[Stored data]

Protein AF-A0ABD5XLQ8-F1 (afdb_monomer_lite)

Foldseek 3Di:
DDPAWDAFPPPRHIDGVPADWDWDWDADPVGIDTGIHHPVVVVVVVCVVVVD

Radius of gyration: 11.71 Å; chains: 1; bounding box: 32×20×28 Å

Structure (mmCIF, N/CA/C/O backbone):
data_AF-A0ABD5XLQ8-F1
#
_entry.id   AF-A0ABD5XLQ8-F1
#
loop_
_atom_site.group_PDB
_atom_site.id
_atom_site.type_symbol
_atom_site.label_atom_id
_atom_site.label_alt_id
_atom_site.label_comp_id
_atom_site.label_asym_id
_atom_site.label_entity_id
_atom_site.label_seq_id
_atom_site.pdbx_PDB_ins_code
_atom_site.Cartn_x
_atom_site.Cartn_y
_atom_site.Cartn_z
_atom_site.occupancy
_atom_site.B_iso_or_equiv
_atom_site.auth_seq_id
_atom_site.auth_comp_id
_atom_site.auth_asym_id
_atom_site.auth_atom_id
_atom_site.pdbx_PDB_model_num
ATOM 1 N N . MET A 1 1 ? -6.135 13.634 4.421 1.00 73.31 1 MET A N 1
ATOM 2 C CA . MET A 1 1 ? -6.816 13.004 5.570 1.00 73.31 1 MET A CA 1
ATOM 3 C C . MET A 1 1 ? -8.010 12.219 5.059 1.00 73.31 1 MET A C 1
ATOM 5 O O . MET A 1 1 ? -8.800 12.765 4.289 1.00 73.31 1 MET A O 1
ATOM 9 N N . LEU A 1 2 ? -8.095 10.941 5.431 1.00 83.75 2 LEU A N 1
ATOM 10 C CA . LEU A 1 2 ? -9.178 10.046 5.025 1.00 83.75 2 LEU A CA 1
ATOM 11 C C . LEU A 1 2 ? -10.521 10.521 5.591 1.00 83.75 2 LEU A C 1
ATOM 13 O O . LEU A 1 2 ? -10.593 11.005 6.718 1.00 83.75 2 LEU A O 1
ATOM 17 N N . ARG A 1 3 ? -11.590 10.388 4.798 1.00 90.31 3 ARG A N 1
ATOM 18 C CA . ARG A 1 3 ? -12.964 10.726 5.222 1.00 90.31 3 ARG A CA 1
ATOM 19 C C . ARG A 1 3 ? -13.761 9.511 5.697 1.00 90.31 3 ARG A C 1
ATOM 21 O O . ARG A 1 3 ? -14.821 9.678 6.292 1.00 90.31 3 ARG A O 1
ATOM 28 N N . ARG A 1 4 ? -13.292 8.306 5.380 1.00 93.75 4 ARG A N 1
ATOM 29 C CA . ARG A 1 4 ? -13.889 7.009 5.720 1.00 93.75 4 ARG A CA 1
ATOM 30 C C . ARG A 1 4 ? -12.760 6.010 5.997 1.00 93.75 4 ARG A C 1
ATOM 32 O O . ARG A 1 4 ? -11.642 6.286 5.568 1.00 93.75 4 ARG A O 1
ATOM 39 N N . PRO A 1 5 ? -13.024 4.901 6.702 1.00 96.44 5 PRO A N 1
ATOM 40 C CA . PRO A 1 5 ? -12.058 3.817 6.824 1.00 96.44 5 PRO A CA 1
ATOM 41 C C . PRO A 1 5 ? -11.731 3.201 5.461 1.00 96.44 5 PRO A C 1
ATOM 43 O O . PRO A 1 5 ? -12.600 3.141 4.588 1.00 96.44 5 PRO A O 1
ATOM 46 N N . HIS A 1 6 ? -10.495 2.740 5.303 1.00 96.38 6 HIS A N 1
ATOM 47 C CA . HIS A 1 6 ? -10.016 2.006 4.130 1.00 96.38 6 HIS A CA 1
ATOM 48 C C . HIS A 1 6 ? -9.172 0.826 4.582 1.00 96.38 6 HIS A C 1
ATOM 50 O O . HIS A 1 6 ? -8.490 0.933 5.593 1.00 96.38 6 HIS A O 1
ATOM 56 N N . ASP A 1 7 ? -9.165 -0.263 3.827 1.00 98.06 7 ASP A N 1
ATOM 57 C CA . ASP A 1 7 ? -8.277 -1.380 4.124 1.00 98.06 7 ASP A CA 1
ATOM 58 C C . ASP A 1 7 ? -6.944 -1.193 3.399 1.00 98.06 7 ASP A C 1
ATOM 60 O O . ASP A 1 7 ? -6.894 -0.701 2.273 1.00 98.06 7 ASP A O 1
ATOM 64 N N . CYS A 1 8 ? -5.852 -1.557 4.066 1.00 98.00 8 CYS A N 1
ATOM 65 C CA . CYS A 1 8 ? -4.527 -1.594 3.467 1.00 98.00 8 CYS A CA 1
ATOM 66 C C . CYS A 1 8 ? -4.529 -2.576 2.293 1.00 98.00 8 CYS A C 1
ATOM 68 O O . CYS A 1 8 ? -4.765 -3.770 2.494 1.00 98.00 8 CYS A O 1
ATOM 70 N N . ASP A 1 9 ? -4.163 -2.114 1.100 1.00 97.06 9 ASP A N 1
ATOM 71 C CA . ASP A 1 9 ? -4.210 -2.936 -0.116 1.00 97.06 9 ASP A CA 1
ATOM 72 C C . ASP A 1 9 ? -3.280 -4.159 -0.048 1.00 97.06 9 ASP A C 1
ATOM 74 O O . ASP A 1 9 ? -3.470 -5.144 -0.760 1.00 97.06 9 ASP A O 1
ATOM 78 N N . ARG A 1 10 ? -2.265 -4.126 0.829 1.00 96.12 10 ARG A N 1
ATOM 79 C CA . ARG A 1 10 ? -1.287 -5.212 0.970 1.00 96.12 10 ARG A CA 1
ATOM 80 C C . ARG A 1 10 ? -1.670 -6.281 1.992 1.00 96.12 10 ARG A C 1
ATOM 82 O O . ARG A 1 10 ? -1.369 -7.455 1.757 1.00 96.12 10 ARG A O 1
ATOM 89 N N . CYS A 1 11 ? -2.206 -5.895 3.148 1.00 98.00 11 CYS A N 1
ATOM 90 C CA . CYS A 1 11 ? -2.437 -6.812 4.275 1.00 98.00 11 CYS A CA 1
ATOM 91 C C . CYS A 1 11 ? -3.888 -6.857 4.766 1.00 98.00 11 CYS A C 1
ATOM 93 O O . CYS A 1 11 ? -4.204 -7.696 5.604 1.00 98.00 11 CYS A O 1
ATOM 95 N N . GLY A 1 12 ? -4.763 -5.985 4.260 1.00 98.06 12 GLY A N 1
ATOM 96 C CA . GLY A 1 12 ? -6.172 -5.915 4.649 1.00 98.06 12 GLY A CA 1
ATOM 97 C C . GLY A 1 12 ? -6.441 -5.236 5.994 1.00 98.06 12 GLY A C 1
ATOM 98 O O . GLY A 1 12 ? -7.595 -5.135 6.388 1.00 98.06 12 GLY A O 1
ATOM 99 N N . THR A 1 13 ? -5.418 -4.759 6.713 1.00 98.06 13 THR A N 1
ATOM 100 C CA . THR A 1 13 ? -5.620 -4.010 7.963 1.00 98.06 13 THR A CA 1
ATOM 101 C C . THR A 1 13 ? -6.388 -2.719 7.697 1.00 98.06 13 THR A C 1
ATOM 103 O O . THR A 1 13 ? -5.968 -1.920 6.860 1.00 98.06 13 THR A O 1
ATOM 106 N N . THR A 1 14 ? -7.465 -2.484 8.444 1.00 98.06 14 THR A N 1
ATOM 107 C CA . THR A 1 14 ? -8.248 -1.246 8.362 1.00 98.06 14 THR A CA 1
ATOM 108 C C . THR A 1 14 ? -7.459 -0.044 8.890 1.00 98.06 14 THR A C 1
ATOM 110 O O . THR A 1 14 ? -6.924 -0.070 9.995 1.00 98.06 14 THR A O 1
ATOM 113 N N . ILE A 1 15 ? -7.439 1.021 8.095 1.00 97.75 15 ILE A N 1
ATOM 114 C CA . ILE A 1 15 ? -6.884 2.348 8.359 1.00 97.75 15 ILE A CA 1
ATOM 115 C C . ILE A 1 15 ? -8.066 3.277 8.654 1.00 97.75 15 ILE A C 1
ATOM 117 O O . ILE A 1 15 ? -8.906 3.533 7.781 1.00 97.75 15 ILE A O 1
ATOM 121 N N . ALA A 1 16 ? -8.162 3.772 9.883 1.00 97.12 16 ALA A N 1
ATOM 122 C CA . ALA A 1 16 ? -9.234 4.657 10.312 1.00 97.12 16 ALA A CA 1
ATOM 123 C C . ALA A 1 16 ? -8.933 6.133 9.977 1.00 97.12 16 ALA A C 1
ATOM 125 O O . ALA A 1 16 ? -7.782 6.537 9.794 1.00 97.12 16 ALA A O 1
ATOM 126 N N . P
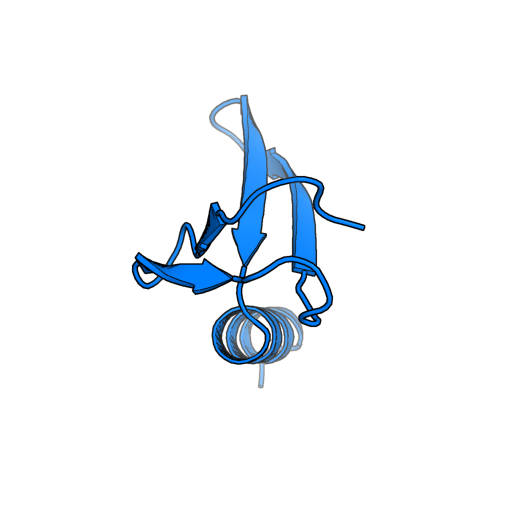RO A 1 17 ? -9.961 6.998 9.902 1.00 96.25 17 PRO A N 1
ATOM 127 C CA . PRO A 1 17 ? -9.747 8.438 9.812 1.00 96.25 17 PRO A CA 1
ATOM 128 C C . PRO A 1 17 ? -8.923 8.968 10.994 1.00 96.25 17 PRO A C 1
ATOM 130 O O . PRO A 1 17 ? -9.338 8.851 12.142 1.00 96.25 17 PRO A O 1
ATOM 133 N N . GLY A 1 18 ? -7.791 9.606 10.692 1.00 94.81 18 GLY A N 1
ATOM 134 C CA . GLY A 1 18 ? -6.854 10.121 11.697 1.00 94.81 18 GLY A CA 1
ATOM 135 C C . GLY A 1 18 ? -5.601 9.267 11.864 1.00 94.81 18 GLY A C 1
ATOM 136 O O . GLY A 1 18 ? -4.608 9.787 12.363 1.00 94.81 18 GLY A O 1
ATOM 137 N N . ASP A 1 19 ? -5.61
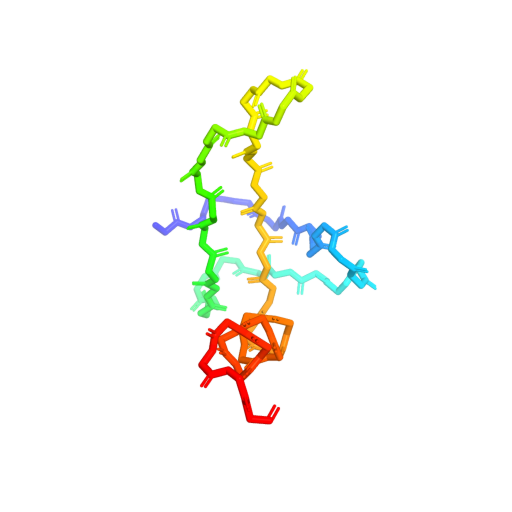4 8.026 11.376 1.00 95.50 19 ASP A N 1
ATOM 138 C CA . ASP A 1 19 ? -4.418 7.192 11.341 1.00 95.50 19 ASP A CA 1
ATOM 139 C C . ASP A 1 19 ? -3.415 7.722 10.313 1.00 95.50 19 ASP A C 1
ATOM 141 O O . ASP A 1 19 ? -3.777 8.305 9.282 1.00 95.50 19 ASP A O 1
ATOM 145 N N . GLU A 1 20 ? -2.137 7.486 10.588 1.00 96.56 20 GLU A N 1
ATOM 146 C CA . GLU A 1 20 ? -1.076 7.667 9.609 1.00 96.56 20 GLU A CA 1
ATOM 147 C C . GLU A 1 20 ? -1.127 6.551 8.558 1.00 96.56 20 GLU A C 1
ATOM 149 O O . GLU A 1 20 ? -1.444 5.395 8.844 1.00 96.56 20 GLU A O 1
ATOM 154 N N . TYR A 1 21 ? -0.813 6.900 7.315 1.00 96.25 21 TYR A N 1
ATOM 155 C CA . TYR A 1 21 ? -0.814 5.975 6.188 1.00 96.25 21 TYR A CA 1
ATOM 156 C C . TYR A 1 21 ? 0.118 6.478 5.089 1.00 96.25 21 TYR A C 1
ATOM 158 O O . TYR A 1 21 ? 0.467 7.660 5.046 1.00 96.25 21 TYR A O 1
ATOM 166 N N . ALA A 1 22 ? 0.466 5.591 4.161 1.00 96.38 22 ALA A N 1
ATOM 167 C CA . ALA A 1 22 ? 1.106 5.966 2.908 1.00 96.38 22 ALA A CA 1
ATOM 168 C C . ALA A 1 22 ? 0.118 5.824 1.748 1.00 96.38 22 ALA A C 1
ATOM 170 O O . ALA A 1 22 ? -0.575 4.813 1.627 1.00 96.38 22 ALA A O 1
ATOM 171 N N . ALA A 1 23 ? 0.067 6.841 0.891 1.00 95.31 23 ALA A N 1
ATOM 172 C CA . ALA A 1 23 ? -0.585 6.763 -0.408 1.00 95.31 23 ALA A CA 1
ATOM 173 C C . ALA A 1 23 ? 0.505 6.655 -1.474 1.00 95.31 23 ALA A C 1
ATOM 17
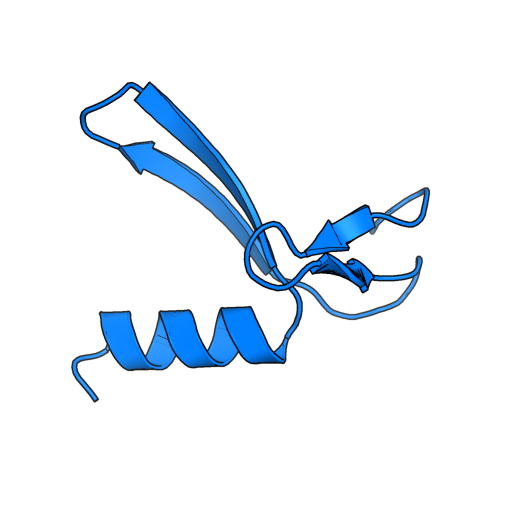5 O O . ALA A 1 23 ? 1.355 7.539 -1.585 1.00 95.31 23 ALA A O 1
ATOM 176 N N . VAL A 1 24 ? 0.484 5.560 -2.223 1.00 92.81 24 VAL A N 1
ATOM 177 C CA . VAL A 1 24 ? 1.380 5.311 -3.349 1.00 92.81 24 VAL A CA 1
ATOM 178 C C . VAL A 1 24 ? 0.611 5.623 -4.622 1.00 92.81 24 VAL A C 1
ATOM 180 O O . VAL A 1 24 ? -0.469 5.078 -4.841 1.00 92.81 24 VAL A O 1
ATOM 183 N N . ASP A 1 25 ? 1.175 6.497 -5.446 1.00 93.88 25 ASP A N 1
ATOM 184 C CA . ASP A 1 25 ? 0.686 6.807 -6.785 1.00 93.88 25 ASP A CA 1
ATOM 185 C C . ASP A 1 25 ? 1.883 6.743 -7.738 1.00 93.88 25 ASP A C 1
ATOM 187 O O . ASP A 1 25 ? 2.915 7.374 -7.489 1.00 93.88 25 ASP A O 1
ATOM 191 N N . GLY A 1 26 ? 1.789 5.922 -8.778 1.00 88.62 26 GLY A N 1
ATOM 192 C CA . GLY A 1 26 ? 2.895 5.675 -9.691 1.00 88.62 26 GLY A CA 1
ATOM 193 C C . GLY A 1 26 ? 2.465 5.014 -10.993 1.00 88.62 26 GLY A C 1
ATOM 194 O O . GLY A 1 26 ? 1.317 4.618 -11.171 1.00 88.62 26 GLY A O 1
ATOM 195 N N . ILE A 1 27 ? 3.420 4.883 -11.913 1.00 89.44 27 ILE A N 1
ATOM 196 C CA . ILE A 1 27 ? 3.227 4.198 -13.193 1.00 89.44 27 ILE A CA 1
ATOM 197 C C . ILE A 1 27 ? 3.992 2.877 -13.150 1.00 89.44 27 ILE A C 1
ATOM 199 O O . ILE A 1 27 ? 5.212 2.859 -12.984 1.00 89.44 27 ILE A O 1
ATOM 203 N N . ALA A 1 28 ? 3.261 1.781 -13.302 1.00 84.12 28 ALA A N 1
ATOM 204 C CA . ALA A 1 28 ? 3.763 0.425 -13.424 1.00 84.12 28 ALA A CA 1
ATOM 205 C C . ALA A 1 28 ? 3.642 -0.061 -14.886 1.00 84.12 28 ALA A C 1
ATOM 207 O O . ALA A 1 28 ? 2.927 0.547 -15.688 1.00 84.12 28 ALA A O 1
ATOM 208 N N . PRO A 1 29 ? 4.345 -1.140 -15.282 1.00 91.31 29 PRO A N 1
ATOM 209 C CA . PRO A 1 29 ? 4.286 -1.657 -16.654 1.00 91.31 29 PRO A CA 1
ATOM 210 C C . PRO A 1 29 ? 2.876 -2.040 -17.134 1.00 91.31 29 PRO A C 1
ATOM 212 O O . PRO A 1 29 ? 2.623 -2.057 -18.336 1.00 91.31 29 PRO A O 1
ATOM 215 N N . ASP A 1 30 ? 1.974 -2.357 -16.209 1.00 89.62 30 ASP A N 1
ATOM 216 C CA . ASP A 1 30 ? 0.577 -2.726 -16.442 1.00 89.62 30 ASP A CA 1
ATOM 217 C C . ASP A 1 30 ? -0.406 -1.545 -16.335 1.00 89.62 30 ASP A C 1
ATOM 219 O O . ASP A 1 30 ? -1.589 -1.715 -16.635 1.00 89.62 30 ASP A O 1
ATOM 223 N N . GLY A 1 31 ? 0.065 -0.345 -15.979 1.00 90.12 31 GLY A N 1
ATOM 224 C CA . GLY A 1 31 ? -0.747 0.869 -15.928 1.00 90.12 31 GLY A CA 1
ATOM 225 C C . GLY A 1 31 ? -0.480 1.739 -14.703 1.00 90.12 31 GLY A C 1
ATOM 226 O O . GLY A 1 31 ? 0.615 1.765 -14.150 1.00 90.12 31 GLY A O 1
ATOM 227 N N . GLU A 1 32 ? -1.488 2.506 -14.292 1.00 89.75 32 GLU A N 1
ATOM 228 C CA . GLU A 1 32 ? -1.401 3.319 -13.077 1.00 89.75 32 GLU A CA 1
ATOM 229 C C . GLU A 1 32 ? -1.541 2.437 -11.830 1.00 89.75 32 GLU A C 1
ATOM 231 O O . GLU A 1 32 ? -2.513 1.693 -11.688 1.00 89.75 32 GLU A O 1
ATOM 236 N N . LEU A 1 33 ? -0.590 2.560 -10.903 1.00 88.38 33 LEU A N 1
ATOM 237 C CA . LEU A 1 33 ? -0.644 1.953 -9.579 1.00 88.38 33 LEU A CA 1
ATOM 238 C C . LEU A 1 33 ? -1.090 3.006 -8.571 1.00 88.38 33 LEU A C 1
ATOM 240 O O . LEU A 1 33 ? -0.373 3.971 -8.313 1.00 88.38 33 LEU A O 1
ATOM 244 N N . ARG A 1 34 ? -2.242 2.772 -7.945 1.00 92.44 34 ARG A N 1
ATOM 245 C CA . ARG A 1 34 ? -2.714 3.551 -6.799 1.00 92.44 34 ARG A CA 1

### Work task
Retype the portion of the data above that starts on the line with "ATOM 185 C C" and finishes on the line with "ATOM 229 C C", including both of those lines.

### Output below
ATOM 185 C C . ASP A 1 25 ? 1.883 6.743 -7.738 1.00 93.88 25 ASP A C 1
ATOM 187 O O . ASP A 1 25 ? 2.915 7.374 -7.489 1.00 93.88 25 ASP A O 1
ATOM 191 N N . GLY A 1 26 ? 1.789 5.922 -8.778 1.00 88.62 26 GLY A N 1
ATOM 192 C CA . GLY A 1 26 ? 2.895 5.675 -9.691 1.00 88.62 26 GLY A CA 1
ATOM 193 C C . GLY A 1 26 ? 2.465 5.014 -10.993 1.00 88.62 26 GLY A C 1
ATOM 194 O O . GLY A 1 26 ? 1.317 4.618 -11.171 1.00 88.62 26 GLY A O 1
ATOM 195 N N . ILE A 1 27 ? 3.420 4.883 -11.913 1.00 89.44 27 ILE A N 1
ATOM 196 C CA . ILE A 1 27 ? 3.227 4.198 -13.193 1.00 89.44 27 ILE A CA 1
ATOM 197 C C . ILE A 1 27 ? 3.992 2.877 -13.150 1.00 89.44 27 ILE A C 1
ATOM 199 O O . ILE A 1 27 ? 5.212 2.859 -12.984 1.00 89.44 27 ILE A O 1
ATOM 203 N N . ALA A 1 28 ? 3.261 1.781 -13.302 1.00 84.12 28 ALA A N 1
ATOM 204 C CA . ALA A 1 28 ? 3.763 0.425 -13.424 1.00 84.12 28 ALA A CA 1
ATOM 205 C C . ALA A 1 28 ? 3.642 -0.061 -14.886 1.00 84.12 28 ALA A C 1
ATOM 207 O O . ALA A 1 28 ? 2.927 0.547 -15.688 1.00 84.12 28 ALA A O 1
ATOM 208 N N . PRO A 1 29 ? 4.345 -1.140 -15.282 1.00 91.31 29 PRO A N 1
ATOM 209 C CA . PRO A 1 29 ? 4.286 -1.657 -16.654 1.00 91.31 29 PRO A CA 1
ATOM 210 C C . PRO A 1 29 ? 2.876 -2.040 -17.134 1.00 91.31 29 PRO A C 1
ATOM 212 O O . PRO A 1 29 ? 2.623 -2.057 -18.336 1.00 91.31 29 PRO A O 1
ATOM 215 N N . ASP A 1 30 ? 1.974 -2.357 -16.209 1.00 89.62 30 ASP A N 1
ATOM 216 C CA . ASP A 1 30 ? 0.577 -2.726 -16.442 1.00 89.62 30 ASP A CA 1
ATOM 217 C C . ASP A 1 30 ? -0.406 -1.545 -16.335 1.00 89.62 30 ASP A C 1
ATOM 219 O O . ASP A 1 30 ? -1.589 -1.715 -16.635 1.00 89.62 30 ASP A O 1
ATOM 223 N N . GLY A 1 31 ? 0.065 -0.345 -15.979 1.00 90.12 31 GLY A N 1
ATOM 224 C CA . GLY A 1 31 ? -0.747 0.869 -15.928 1.00 90.12 31 GLY A CA 1
ATOM 225 C C . GLY A 1 31 ? -0.480 1.739 -14.703 1.00 90.12 31 GLY A C 1
ATOM 226 O O . GLY A 1 31 ? 0.615 1.765 -14.150 1.00 90.12 31 GLY A O 1
ATOM 227 N N . GLU A 1 32 ? -1.488 2.506 -14.292 1.00 89.75 32 GLU A N 1
ATOM 228 C CA . GLU A 1 32 ? -1.401 3.319 -13.077 1.00 89.75 32 GLU A CA 1
ATOM 229 C C . GLU A 1 32 ? -1.541 2.437 -11.830 1.00 89.75 32 GLU A C 1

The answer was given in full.